**AIM OF THE EXERCISE**
Report only the number of lines in the records that contain the word "superfamily".

**DATA FOR THE TASK**

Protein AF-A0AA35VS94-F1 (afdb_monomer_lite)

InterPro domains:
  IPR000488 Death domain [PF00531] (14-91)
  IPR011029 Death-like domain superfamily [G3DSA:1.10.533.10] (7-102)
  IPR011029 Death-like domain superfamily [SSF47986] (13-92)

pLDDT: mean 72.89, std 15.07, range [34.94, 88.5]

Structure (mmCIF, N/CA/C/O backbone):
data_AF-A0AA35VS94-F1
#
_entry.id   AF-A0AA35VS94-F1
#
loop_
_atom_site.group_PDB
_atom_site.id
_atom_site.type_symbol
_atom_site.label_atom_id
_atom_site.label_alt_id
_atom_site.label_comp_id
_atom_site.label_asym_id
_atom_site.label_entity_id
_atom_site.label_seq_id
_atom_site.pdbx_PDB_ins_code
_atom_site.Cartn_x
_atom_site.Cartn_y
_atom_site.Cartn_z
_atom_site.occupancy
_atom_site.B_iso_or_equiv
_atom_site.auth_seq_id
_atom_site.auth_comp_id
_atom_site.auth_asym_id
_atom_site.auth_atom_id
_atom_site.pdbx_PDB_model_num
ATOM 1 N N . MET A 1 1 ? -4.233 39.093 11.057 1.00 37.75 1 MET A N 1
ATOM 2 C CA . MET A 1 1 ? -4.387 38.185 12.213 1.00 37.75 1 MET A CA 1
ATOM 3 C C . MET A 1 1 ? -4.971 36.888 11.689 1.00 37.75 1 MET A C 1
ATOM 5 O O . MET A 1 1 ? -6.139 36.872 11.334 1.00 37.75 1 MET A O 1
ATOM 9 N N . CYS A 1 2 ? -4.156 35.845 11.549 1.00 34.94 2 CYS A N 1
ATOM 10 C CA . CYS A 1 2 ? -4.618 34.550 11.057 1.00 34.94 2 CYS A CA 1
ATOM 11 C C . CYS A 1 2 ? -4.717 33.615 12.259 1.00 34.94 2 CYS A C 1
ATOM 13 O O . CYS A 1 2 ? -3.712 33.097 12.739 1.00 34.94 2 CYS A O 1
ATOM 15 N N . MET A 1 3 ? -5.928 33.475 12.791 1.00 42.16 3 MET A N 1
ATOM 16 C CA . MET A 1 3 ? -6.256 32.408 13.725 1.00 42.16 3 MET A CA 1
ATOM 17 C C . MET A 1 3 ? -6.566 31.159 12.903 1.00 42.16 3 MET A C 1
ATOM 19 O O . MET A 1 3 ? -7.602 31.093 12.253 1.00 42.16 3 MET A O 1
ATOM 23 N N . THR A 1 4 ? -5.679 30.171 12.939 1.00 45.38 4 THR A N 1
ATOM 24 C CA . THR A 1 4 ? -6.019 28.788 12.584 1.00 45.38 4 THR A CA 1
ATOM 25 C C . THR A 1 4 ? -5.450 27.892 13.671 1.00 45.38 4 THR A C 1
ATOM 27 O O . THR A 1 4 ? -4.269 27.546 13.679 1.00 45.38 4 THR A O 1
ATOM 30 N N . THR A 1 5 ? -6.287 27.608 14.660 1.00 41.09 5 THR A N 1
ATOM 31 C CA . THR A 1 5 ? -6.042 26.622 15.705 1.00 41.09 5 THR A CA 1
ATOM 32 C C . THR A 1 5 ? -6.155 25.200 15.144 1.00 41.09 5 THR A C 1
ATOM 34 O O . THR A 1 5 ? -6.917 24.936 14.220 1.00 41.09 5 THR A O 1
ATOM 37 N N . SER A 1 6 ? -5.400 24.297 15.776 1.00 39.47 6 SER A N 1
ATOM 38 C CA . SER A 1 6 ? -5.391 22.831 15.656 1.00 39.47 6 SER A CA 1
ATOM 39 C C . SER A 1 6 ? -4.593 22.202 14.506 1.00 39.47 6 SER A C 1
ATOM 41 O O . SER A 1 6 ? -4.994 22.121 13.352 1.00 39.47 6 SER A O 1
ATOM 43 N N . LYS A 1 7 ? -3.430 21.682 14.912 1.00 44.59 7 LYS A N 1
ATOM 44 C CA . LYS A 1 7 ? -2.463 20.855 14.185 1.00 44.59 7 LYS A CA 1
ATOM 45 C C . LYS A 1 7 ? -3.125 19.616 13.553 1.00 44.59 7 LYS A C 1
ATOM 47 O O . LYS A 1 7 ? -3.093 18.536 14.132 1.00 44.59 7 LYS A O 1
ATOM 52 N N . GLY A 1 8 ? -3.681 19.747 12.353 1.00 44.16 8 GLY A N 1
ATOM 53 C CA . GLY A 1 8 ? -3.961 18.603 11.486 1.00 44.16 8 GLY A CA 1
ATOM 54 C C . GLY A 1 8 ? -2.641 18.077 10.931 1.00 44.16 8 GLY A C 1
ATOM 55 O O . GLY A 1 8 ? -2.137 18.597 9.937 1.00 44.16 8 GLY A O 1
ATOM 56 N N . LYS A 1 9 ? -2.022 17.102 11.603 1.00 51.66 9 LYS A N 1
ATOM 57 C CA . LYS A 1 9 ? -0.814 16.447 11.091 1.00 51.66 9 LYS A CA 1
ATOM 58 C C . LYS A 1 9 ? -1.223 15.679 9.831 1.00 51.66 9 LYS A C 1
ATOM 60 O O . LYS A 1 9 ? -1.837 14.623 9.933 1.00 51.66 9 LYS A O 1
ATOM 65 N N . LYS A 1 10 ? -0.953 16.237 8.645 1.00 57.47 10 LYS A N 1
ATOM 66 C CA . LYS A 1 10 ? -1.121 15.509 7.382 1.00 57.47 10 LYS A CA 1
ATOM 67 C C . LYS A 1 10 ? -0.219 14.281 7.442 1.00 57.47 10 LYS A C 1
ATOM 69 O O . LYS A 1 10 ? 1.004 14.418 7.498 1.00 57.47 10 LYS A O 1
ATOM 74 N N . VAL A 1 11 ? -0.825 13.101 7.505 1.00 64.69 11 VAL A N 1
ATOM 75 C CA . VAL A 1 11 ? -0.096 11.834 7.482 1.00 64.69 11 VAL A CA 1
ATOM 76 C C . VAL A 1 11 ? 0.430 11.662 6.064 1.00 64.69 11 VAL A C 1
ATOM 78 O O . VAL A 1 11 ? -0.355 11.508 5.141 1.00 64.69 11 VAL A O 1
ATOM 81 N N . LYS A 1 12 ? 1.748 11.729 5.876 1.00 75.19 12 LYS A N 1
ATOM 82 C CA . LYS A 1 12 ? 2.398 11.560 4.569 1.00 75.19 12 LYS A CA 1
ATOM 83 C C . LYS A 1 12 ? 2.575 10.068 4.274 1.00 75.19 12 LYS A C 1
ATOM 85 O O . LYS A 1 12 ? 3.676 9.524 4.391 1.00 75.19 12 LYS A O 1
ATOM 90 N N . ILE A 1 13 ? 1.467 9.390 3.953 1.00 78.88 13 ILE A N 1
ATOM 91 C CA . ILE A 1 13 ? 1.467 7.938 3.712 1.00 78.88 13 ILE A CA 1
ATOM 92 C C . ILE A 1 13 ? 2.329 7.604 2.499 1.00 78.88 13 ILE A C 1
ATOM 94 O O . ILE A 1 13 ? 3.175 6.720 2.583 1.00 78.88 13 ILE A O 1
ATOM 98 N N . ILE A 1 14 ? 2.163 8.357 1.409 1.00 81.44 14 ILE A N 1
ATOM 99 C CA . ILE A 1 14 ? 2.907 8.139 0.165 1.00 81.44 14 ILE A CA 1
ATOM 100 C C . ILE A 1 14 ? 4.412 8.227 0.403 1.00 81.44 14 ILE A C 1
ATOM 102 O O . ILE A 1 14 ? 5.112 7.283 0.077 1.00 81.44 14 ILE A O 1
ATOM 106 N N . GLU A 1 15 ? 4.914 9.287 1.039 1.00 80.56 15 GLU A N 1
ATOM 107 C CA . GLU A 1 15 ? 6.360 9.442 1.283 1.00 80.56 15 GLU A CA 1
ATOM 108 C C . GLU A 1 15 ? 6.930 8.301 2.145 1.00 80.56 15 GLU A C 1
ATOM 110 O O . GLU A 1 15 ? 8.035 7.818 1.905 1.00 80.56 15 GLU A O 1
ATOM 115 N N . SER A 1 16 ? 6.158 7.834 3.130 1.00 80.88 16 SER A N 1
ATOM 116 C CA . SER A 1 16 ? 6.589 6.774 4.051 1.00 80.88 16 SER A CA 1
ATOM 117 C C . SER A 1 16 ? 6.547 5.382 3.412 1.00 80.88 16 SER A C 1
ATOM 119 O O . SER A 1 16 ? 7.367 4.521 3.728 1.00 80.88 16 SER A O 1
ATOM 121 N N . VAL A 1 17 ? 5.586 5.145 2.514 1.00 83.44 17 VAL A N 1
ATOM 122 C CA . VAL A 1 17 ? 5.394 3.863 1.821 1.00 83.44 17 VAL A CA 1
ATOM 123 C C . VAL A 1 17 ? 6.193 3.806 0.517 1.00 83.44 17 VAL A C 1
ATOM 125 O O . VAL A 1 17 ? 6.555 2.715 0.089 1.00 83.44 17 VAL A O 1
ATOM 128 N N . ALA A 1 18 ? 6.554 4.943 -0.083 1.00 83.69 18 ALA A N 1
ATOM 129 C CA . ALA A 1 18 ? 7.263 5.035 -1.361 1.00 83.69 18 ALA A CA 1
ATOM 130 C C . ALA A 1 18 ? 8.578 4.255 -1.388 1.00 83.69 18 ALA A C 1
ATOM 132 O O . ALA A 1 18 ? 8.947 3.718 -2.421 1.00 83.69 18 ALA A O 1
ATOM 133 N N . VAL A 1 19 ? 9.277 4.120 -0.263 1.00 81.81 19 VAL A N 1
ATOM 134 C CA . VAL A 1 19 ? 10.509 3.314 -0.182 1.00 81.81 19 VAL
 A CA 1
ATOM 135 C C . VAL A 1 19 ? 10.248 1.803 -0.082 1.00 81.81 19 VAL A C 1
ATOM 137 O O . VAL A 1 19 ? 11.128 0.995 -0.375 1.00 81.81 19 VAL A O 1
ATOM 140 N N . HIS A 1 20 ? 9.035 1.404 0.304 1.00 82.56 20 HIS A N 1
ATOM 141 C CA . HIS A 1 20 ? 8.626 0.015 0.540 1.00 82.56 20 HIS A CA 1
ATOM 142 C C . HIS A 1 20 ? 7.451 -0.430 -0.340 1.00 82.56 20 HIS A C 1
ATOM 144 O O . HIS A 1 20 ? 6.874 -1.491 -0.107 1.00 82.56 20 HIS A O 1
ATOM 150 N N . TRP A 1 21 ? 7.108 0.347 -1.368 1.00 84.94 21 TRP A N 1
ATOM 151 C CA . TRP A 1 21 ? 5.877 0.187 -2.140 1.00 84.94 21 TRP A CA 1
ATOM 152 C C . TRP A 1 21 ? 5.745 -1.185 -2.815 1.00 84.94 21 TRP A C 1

**PROBLEM SOLUTION**
2